Data under study: Begin

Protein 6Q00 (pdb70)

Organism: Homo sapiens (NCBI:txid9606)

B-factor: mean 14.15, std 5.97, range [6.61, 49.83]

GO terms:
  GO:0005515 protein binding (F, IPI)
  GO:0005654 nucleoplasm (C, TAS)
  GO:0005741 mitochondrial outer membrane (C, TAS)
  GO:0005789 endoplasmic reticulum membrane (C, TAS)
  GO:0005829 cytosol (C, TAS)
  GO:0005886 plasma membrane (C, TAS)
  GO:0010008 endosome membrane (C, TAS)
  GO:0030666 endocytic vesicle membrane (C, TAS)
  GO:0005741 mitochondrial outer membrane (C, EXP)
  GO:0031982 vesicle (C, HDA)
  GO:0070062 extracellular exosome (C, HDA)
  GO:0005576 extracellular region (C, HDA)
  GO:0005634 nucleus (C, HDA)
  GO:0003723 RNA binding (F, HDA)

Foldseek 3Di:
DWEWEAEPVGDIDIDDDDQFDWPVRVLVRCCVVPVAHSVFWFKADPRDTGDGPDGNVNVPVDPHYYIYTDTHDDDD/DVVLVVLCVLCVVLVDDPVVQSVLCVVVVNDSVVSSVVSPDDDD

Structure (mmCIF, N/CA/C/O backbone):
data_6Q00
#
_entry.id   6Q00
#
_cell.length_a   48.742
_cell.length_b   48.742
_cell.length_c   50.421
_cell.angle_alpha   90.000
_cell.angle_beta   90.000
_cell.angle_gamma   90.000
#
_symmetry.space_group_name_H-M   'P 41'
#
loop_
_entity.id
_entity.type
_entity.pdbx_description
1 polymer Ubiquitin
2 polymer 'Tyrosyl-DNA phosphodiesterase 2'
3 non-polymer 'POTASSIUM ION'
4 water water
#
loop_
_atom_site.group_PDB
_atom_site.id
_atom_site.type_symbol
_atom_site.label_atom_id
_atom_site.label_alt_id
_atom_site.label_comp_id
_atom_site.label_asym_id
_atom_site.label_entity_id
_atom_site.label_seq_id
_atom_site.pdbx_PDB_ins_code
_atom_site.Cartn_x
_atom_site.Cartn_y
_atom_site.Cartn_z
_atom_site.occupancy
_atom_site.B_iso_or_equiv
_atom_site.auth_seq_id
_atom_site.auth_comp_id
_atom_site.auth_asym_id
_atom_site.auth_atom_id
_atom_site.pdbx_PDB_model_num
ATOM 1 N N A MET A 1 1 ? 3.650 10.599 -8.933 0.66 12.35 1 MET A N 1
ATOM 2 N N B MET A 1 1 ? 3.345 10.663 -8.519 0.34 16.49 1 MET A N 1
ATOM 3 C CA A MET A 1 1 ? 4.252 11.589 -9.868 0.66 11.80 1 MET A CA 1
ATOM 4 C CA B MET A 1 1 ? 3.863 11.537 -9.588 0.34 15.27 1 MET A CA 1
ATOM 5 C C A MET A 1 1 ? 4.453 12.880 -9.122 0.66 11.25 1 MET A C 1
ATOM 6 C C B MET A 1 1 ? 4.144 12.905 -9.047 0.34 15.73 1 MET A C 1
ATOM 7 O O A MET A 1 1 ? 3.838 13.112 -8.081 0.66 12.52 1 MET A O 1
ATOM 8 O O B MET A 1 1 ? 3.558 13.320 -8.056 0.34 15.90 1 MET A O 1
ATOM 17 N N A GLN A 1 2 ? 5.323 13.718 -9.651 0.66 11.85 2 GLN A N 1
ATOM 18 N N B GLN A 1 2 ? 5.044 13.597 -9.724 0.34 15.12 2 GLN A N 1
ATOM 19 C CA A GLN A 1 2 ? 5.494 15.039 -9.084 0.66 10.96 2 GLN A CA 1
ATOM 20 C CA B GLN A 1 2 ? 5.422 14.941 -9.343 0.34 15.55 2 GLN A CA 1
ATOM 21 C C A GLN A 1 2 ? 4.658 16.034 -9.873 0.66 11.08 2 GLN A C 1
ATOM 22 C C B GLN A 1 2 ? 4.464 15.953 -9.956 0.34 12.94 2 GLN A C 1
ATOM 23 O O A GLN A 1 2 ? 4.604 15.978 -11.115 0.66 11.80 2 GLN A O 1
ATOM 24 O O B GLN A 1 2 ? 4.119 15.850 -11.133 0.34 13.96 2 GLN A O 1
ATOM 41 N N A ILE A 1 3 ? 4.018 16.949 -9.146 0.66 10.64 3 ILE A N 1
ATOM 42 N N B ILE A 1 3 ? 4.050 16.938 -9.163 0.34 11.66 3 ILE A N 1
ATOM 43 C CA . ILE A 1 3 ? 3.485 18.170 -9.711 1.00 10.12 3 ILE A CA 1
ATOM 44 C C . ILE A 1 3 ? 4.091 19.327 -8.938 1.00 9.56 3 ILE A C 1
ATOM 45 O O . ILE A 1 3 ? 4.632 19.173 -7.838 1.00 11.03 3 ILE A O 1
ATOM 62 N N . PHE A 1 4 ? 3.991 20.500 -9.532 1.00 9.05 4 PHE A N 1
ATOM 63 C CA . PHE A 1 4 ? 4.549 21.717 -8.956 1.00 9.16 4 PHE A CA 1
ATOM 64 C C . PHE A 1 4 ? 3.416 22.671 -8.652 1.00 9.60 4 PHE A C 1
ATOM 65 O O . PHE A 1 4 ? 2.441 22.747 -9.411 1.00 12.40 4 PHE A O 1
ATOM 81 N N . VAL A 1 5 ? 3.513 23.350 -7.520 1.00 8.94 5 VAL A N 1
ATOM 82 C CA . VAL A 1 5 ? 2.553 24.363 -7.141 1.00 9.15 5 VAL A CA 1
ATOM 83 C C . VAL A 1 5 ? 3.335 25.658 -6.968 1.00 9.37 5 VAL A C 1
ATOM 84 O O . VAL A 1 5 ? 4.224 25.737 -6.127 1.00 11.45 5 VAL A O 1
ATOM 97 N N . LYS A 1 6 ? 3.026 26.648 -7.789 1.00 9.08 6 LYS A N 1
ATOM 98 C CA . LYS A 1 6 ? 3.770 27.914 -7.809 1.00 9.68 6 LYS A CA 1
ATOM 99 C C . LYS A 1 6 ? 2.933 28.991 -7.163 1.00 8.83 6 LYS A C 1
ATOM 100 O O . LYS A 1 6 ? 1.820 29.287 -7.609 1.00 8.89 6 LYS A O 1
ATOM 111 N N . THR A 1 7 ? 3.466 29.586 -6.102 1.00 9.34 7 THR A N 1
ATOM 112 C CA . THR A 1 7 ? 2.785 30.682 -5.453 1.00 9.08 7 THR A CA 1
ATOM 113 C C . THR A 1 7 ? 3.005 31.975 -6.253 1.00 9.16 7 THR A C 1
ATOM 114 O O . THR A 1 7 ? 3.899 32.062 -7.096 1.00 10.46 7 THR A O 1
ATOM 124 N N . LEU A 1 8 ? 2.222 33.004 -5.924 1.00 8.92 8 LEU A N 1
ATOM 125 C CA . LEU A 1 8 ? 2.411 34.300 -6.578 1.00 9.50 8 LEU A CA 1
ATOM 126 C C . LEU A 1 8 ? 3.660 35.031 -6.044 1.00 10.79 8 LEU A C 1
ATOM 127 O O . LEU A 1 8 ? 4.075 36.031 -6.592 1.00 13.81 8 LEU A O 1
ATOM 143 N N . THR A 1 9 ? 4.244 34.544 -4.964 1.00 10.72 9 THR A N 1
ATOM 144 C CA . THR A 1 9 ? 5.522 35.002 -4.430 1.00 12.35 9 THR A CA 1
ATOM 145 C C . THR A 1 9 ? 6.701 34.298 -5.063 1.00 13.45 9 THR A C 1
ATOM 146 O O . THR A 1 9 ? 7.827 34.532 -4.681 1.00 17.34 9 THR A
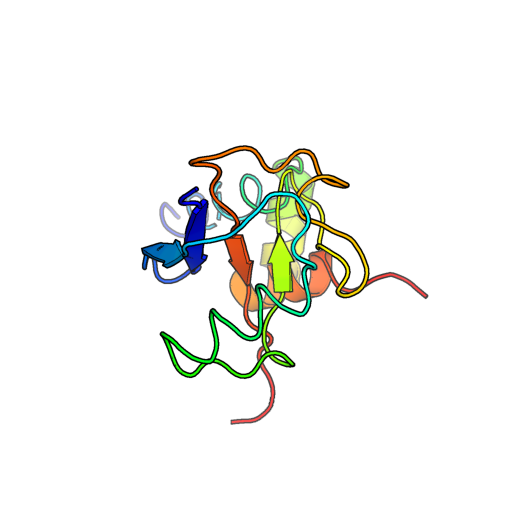 O 1
ATOM 156 N N . GLY A 1 10 ? 6.438 33.452 -6.052 1.00 13.71 10 GLY A N 1
ATOM 157 C CA . GLY A 1 10 ? 7.490 32.837 -6.835 1.00 16.46 10 GLY A CA 1
ATOM 158 C C . GLY A 1 10 ? 8.119 31.605 -6.246 1.00 15.23 10 GLY A C 1
ATOM 159 O O . GLY A 1 10 ? 9.176 31.194 -6.690 1.00 18.58 10 GLY A O 1
ATOM 163 N N A LYS A 1 11 ? 7.509 31.060 -5.205 0.40 12.05 11 LYS A N 1
ATOM 164 N N B LYS A 1 11 ? 7.437 31.004 -5.276 0.60 11.94 11 LYS A N 1
ATOM 165 C CA A LYS A 1 11 ? 7.967 29.809 -4.639 0.40 12.27 11 LYS A CA 1
ATOM 166 C CA B LYS A 1 11 ? 7.902 29.794 -4.610 0.60 12.28 11 LYS A CA 1
ATOM 167 C C A LYS A 1 11 ? 7.352 28.658 -5.442 0.40 9.86 11 LYS A C 1
ATOM 168 C C B LYS A 1 11 ? 7.285 28.583 -5.284 0.60 13.43 11 LYS A C 1
ATOM 169 O O A LYS A 1 11 ? 6.222 28.747 -5.915 0.40 11.74 11 LYS A O 1
ATOM 170 O O B LYS A 1 11 ? 6.061 28.510 -5.461 0.60 13.21 11 LYS A O 1
ATOM 187 N N . THR A 1 12 ? 8.125 27.599 -5.596 1.00 11.26 12 THR A N 1
ATOM 188 C CA . THR A 1 12 ? 7.639 26.369 -6.183 1.00 11.83 12 THR A CA 1
ATOM 189 C C . THR A 1 12 ? 7.648 25.274 -5.124 1.00 13.14 12 THR A C 1
ATOM 190 O O . THR A 1 12 ? 8.683 24.979 -4.514 1.00 17.31 12 THR A O 1
ATOM 197 N N . ILE A 1 13 ? 6.483 24.698 -4.907 1.00 11.90 13 ILE A N 1
ATOM 198 C CA . ILE A 1 13 ? 6.250 23.612 -3.972 1.00 12.86 13 ILE A CA 1
ATOM 199 C C . ILE A 1 13 ? 6.145 22.323 -4.804 1.00 12.37 13 ILE A C 1
ATOM 200 O O . ILE A 1 13 ? 5.352 22.250 -5.716 1.00 16.42 13 ILE A O 1
ATOM 212 N N . THR A 1 14 ? 6.955 21.332 -4.528 1.00 11.48 14 THR A N 1
ATOM 213 C CA . THR A 1 14 ? 6.879 20.062 -5.226 1.00 11.46 14 THR A CA 1
ATOM 214 C C . THR A 1 14 ? 6.036 19.091 -4.403 1.00 11.22 14 THR A C 1
ATOM 215 O O . THR A 1 14 ? 6.263 18.942 -3.208 1.00 14.89 14 THR A O 1
ATOM 224 N N . LEU A 1 15 ? 5.065 18.443 -5.028 1.00 10.60 15 LEU A N 1
ATOM 225 C CA . LEU A 1 15 ? 4.197 17.479 -4.381 1.00 11.08 15 LEU A CA 1
ATOM 226 C C . LEU A 1 15 ? 4.299 16.144 -5.067 1.00 11.76 15 LEU A C 1
ATOM 227 O O . LEU A 1 15 ? 4.475 16.057 -6.281 1.00 14.29 15 LEU A O 1
ATOM 242 N N A GLU A 1 16 ? 4.106 15.072 -4.286 0.68 13.53 16 GLU A N 1
ATOM 243 N N B GLU A 1 16 ? 4.139 15.117 -4.253 0.32 11.58 16 GLU A N 1
ATOM 244 C CA A GLU A 1 16 ? 4.054 13.706 -4.776 0.68 15.46 16 GLU A CA 1
ATOM 245 C CA B GLU A 1 16 ? 4.023 13.753 -4.710 0.32 10.71 16 GLU A CA 1
ATOM 246 C C A GLU A 1 16 ? 2.594 13.254 -4.680 0.68 15.11 16 GLU A C 1
ATOM 247 C C B GLU A 1 16 ? 2.539 13.377 -4.667 0.32 11.60 16 GLU A C 1
ATOM 248 O O A GLU A 1 16 ? 
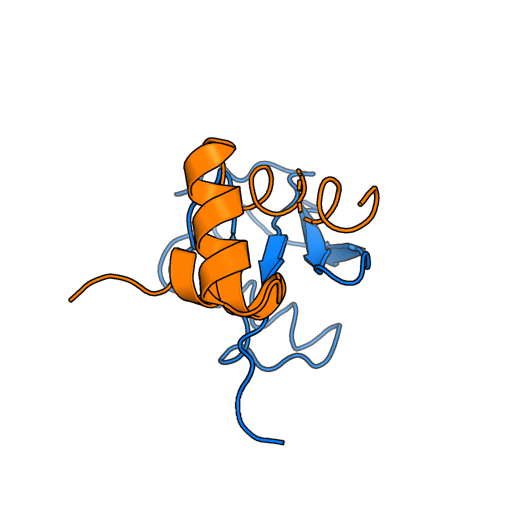2.033 13.108 -3.582 0.68 17.10 16 GLU A O 1
ATOM 249 O O B GLU A 1 16 ? 1.905 13.415 -3.584 0.32 12.48 16 GLU A O 1
ATOM 268 N N . VAL A 1 17 ? 1.990 13.011 -5.833 1.00 12.02 17 VAL A N 1
ATOM 269 C CA . VAL A 1 17 ? 0.561 12.797 -5.953 1.00 12.38 17 VAL A CA 1
ATOM 270 C C . VAL A 1 17 ? 0.270 11.680 -6.935 1.00 11.86 17 VAL A C 1
ATOM 271 O O . VAL A 1 17 ? 1.113 11.257 -7.670 1.00 13.45 17 VAL A O 1
ATOM 283 N N A GLU A 1 18 ? -0.957 11.198 -6.929 0.53 14.27 18 GLU A N 1
ATOM 284 N N B GLU A 1 18 ? -0.979 11.290 -7.001 0.47 15.13 18 GLU A N 1
ATOM 285 C CA A GLU A 1 18 ? -1.465 10.290 -7.973 0.53 12.80 18 GLU A CA 1
ATOM 286 C CA B GLU A 1 18 ? -1.424 10.428 -8.086 0.47 14.63 18 GLU A CA 1
ATOM 287 C C A GLU A 1 18 ? -2.586 11.003 -8.738 0.53 13.10 18 GLU A C 1
ATOM 288 C C B GLU A 1 18 ? -2.542 11.117 -8.838 0.47 11.93 18 GLU A C 1
ATOM 289 O O A GLU A 1 18 ? -3.304 11.825 -8.136 0.53 12.20 18 GLU A O 1
ATOM 290 O O B GLU A 1 18 ? -3.216 11.992 -8.320 0.47 12.08 18 GLU A O 1
ATOM 307 N N . PRO A 1 19 ? -2.782 10.682 -10.057 1.00 11.88 19 PRO A N 1
ATOM 308 C CA . PRO A 1 19 ? -3.872 11.308 -10.824 1.00 12.26 19 PRO A CA 1
ATOM 309 C C . PRO A 1 19 ? -5.218 11.220 -10.153 1.00 11.08 19 PRO A C 1
ATOM 310 O O . PRO A 1 19 ? -6.052 12.105 -10.300 1.00 11.91 19 PRO A O 1
ATOM 321 N N . SER A 1 20 ? -5.471 10.127 -9.426 1.00 11.25 20 SER A N 1
ATOM 322 C CA . SER A 1 20 ? -6.725 9.933 -8.773 1.00 11.44 20 SER A CA 1
ATOM 323 C C . SER A 1 20 ? -6.929 10.744 -7.472 1.00 11.24 20 SER A C 1
ATOM 324 O O . SER A 1 20 ? -8.007 10.696 -6.887 1.00 11.84 20 SER A O 1
ATOM 331 N N A ASP A 1 21 ? -5.891 11.447 -7.009 0.62 11.14 21 ASP A N 1
ATOM 332 N N B ASP A 1 21 ? -5.925 11.506 -7.056 0.38 11.87 21 ASP A N 1
ATOM 333 C CA A ASP A 1 21 ? -6.016 12.242 -5.796 0.62 13.65 21 ASP A CA 1
ATOM 334 C CA B ASP A 1 21 ? -6.075 12.378 -5.905 0.38 11.86 21 ASP A CA 1
ATOM 335 C C A ASP A 1 21 ? -6.991 13.435 -6.049 0.62 12.58 21 ASP A C 1
ATOM 336 C C B ASP A 1 21 ? -7.105 13.435 -6.113 0.38 12.36 21 ASP A C 1
ATOM 337 O O A ASP A 1 21 ? -7.019 14.040 -7.128 0.62 11.13 21 ASP A O 1
ATOM 338 O O B ASP A 1 21 ? -7.247 13.992 -7.199 0.38 12.75 21 ASP A O 1
ATOM 351 N N . THR A 1 22 ? -7.789 13.762 -5.023 1.00 13.91 22 THR A N 1
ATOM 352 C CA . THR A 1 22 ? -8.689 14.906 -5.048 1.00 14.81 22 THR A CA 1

Data under study: End

● Your goal
What is needed is an exact copy of the lines above, from the one holding "ATOM 127 O O" down to the one holding "ATOM 163 N N", with those two included and the pictures left out.

● Your response
ATOM 127 O O . LEU A 1 8 ? 4.075 36.031 -6.592 1.00 13.81 8 LEU A O 1
ATOM 143 N N . THR A 1 9 ? 4.244 34.544 -4.964 1.00 10.72 9 THR A N 1
ATOM 144 C CA . THR A 1 9 ? 5.522 35.002 -4.430 1.00 12.35 9 THR A CA 1
ATOM 145 C C . THR A 1 9 ? 6.701 34.298 -5.063 1.00 13.45 9 THR A C 1
ATOM 146 O O . THR A 1 9 ? 7.827 34.532 -4.681 1.00 17.34 9 THR A
 O 1
ATOM 156 N N . GLY A 1 10 ? 6.438 33.452 -6.052 1.00 13.71 10 GLY A N 1
ATOM 157 C CA . GLY A 1 10 ? 7.490 32.837 -6.835 1.00 16.46 10 GLY A CA 1
ATOM 158 C C . GLY A 1 10 ? 8.119 31.605 -6.246 1.00 15.23 10 GLY A C 1
ATOM 159 O O . GLY A 1 10 ? 9.176 31.194 -6.690 1.00 18.58 10 GLY A O 1
ATOM 163 N N A LYS A 1 11 ? 7.509 31.060 -5.205 0.40 12.05 11 LYS A N 1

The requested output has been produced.